Reproduce the closing part of the entries exactly: the line with "ATOM 95 C CA" and all lines after it, ending with the last line, and nothing else.

- Dataset excerpts:

----

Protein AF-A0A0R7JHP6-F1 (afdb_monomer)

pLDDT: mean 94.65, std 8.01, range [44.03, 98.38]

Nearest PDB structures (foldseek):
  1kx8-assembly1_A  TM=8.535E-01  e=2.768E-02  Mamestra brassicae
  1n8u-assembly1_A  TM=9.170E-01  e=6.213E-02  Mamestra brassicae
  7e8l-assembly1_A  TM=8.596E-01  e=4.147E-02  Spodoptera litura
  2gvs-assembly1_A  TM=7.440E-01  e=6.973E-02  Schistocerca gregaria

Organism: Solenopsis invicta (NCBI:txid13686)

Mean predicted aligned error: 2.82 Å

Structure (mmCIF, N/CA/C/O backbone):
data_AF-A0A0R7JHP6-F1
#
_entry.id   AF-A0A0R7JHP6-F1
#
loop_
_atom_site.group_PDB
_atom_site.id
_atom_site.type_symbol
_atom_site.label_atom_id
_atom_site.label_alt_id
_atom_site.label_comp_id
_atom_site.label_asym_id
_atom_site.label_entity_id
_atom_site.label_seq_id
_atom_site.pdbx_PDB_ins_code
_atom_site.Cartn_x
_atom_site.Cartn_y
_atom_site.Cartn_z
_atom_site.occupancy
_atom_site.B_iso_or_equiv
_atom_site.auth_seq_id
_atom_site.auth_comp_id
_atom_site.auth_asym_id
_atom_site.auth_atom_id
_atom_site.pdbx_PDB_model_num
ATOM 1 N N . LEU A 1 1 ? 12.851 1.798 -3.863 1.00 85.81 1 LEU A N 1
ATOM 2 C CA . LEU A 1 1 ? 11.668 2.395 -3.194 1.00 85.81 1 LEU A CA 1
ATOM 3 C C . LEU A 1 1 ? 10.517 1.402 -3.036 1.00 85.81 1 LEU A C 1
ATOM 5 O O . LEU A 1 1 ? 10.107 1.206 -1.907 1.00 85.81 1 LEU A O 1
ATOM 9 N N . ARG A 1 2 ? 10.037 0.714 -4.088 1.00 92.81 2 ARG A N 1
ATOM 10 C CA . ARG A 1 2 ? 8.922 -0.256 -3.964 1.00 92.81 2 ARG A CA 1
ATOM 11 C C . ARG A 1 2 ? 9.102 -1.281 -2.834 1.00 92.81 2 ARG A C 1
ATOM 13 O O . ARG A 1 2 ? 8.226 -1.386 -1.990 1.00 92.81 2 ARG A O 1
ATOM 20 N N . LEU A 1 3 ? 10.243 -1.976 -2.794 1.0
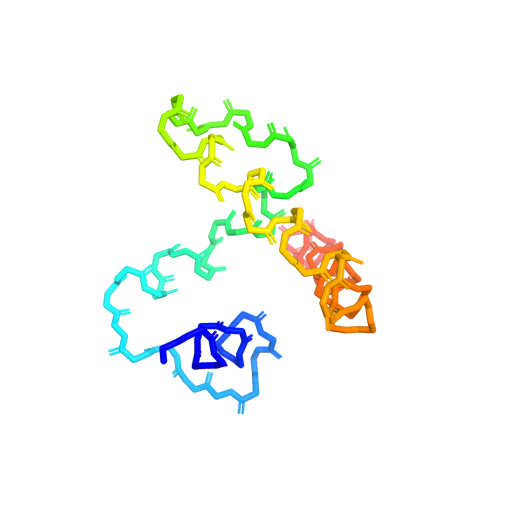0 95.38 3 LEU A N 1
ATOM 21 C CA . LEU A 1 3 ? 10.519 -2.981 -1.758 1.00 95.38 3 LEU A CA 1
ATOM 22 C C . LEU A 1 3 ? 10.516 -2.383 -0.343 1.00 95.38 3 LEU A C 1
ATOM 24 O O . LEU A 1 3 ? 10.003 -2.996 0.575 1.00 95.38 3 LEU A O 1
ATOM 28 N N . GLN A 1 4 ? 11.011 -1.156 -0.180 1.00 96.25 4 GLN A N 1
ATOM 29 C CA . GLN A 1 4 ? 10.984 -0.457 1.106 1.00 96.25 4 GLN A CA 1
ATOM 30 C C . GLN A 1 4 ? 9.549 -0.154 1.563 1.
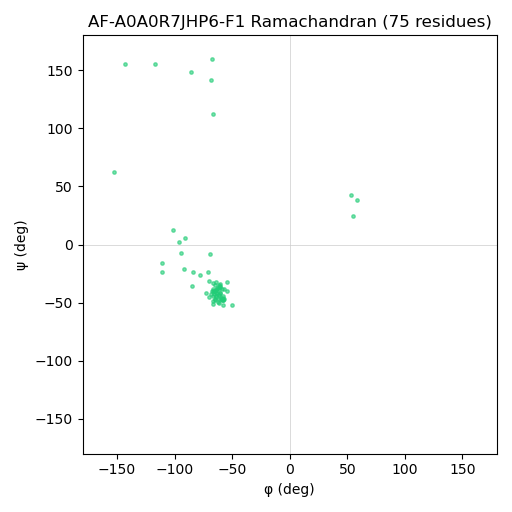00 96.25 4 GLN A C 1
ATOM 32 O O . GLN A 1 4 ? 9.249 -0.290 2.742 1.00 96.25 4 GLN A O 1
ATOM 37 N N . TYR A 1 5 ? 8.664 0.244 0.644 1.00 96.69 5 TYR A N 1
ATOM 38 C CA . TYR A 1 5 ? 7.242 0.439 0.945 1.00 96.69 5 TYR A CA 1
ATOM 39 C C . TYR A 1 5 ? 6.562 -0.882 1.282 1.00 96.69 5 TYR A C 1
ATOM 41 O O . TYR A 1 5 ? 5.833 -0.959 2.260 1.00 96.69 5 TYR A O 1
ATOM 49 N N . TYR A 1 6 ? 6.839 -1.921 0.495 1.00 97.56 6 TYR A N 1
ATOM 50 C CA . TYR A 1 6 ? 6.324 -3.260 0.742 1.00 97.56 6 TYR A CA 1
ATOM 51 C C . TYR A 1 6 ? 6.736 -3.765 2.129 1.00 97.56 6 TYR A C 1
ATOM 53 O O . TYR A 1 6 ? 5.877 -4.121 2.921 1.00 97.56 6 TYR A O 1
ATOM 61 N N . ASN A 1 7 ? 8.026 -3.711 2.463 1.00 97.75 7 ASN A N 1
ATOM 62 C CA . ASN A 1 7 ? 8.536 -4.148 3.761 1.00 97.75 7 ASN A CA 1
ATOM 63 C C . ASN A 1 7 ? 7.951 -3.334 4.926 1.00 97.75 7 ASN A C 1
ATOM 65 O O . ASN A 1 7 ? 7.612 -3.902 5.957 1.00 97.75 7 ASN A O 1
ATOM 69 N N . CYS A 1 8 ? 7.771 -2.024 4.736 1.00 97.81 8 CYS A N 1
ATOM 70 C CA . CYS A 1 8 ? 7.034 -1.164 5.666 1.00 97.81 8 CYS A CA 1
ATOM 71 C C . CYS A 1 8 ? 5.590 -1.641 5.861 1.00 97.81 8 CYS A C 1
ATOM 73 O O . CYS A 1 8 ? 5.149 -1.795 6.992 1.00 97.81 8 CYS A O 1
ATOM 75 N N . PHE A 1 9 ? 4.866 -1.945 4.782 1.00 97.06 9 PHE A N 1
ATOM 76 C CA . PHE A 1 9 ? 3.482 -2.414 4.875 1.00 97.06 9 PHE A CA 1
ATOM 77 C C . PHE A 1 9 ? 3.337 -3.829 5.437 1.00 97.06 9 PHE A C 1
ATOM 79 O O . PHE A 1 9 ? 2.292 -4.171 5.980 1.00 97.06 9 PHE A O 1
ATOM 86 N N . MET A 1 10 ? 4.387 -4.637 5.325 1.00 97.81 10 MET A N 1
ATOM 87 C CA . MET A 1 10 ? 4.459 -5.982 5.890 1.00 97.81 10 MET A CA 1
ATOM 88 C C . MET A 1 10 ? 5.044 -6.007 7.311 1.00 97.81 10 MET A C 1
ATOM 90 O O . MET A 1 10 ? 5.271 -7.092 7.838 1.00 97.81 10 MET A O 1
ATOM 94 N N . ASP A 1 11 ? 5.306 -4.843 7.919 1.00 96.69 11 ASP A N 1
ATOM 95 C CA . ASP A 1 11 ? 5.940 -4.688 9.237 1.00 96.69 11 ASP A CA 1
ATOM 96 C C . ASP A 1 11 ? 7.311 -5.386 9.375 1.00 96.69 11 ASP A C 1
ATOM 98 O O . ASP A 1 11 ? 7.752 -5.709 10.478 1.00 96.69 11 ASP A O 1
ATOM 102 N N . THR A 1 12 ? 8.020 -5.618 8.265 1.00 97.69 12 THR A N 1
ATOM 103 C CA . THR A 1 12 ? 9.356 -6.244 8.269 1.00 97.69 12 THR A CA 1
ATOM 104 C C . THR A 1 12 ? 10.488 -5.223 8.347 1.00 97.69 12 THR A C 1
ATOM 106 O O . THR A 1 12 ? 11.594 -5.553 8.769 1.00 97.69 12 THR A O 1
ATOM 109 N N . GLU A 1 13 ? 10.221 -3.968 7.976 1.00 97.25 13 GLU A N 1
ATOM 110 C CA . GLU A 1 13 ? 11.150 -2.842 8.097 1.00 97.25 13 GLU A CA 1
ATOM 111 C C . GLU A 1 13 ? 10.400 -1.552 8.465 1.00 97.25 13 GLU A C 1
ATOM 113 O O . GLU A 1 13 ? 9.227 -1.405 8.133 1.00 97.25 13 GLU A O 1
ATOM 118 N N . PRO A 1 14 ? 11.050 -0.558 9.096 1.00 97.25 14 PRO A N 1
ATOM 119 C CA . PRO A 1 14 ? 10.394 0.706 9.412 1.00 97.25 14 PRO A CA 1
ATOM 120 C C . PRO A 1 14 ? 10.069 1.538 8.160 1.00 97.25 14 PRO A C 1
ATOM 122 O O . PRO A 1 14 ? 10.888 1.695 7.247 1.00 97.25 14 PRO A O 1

----

- TASK OUTPUT:
ATOM 95 C CA . ASP A 1 11 ? 5.940 -4.688 9.237 1.00 96.69 11 ASP A CA 1
ATOM 96 C C . ASP A 1 11 ? 7.311 -5.386 9.375 1.00 96.69 11 ASP A C 1
ATOM 98 O O . ASP A 1 11 ? 7.752 -5.709 10.478 1.00 96.69 11 ASP A O 1
ATOM 102 N N . THR A 1 12 ? 8.020 -5.618 8.265 1.00 97.69 12 THR A N 1
ATOM 103 C CA . THR A 1 12 ? 9.356 -6.244 8.269 1.00 97.69 12 THR A CA 1
ATOM 104 C C . THR A 1 12 ? 10.488 -5.223 8.347 1.00 97.69 12 THR A C 1
ATOM 106 O O . THR A 1 12 ? 11.594 -5.553 8.769 1.00 97.69 12 THR A O 1
ATOM 109 N N . GLU A 1 13 ? 10.221 -3.968 7.976 1.00 97.25 13 GLU A N 1
ATOM 110 C CA . GLU A 1 13 ? 11.150 -2.842 8.097 1.00 97.25 13 GLU A CA 1
ATOM 111 C C . GLU A 1 13 ? 10.400 -1.552 8.465 1.00 97.25 13 GLU A C 1
ATOM 113 O O . GLU A 1 13 ? 9.227 -1.405 8.133 1.00 97.25 13 GLU A O 1
ATOM 118 N N . PRO A 1 14 ? 11.050 -0.558 9.096 1.00 97.25 14 PRO A N 1
ATOM 119 C CA . PRO A 1 14 ? 10.394 0.706 9.412 1.00 97.25 14 PRO A CA 1
ATOM 120 C C . PRO A 1 14 ? 10.069 1.538 8.160 1.00 97.25 14 PRO A C 1
ATOM 122 O O . PRO A 1 14 ? 10.888 1.695 7.247 1.00 97.25 14 PRO A O 1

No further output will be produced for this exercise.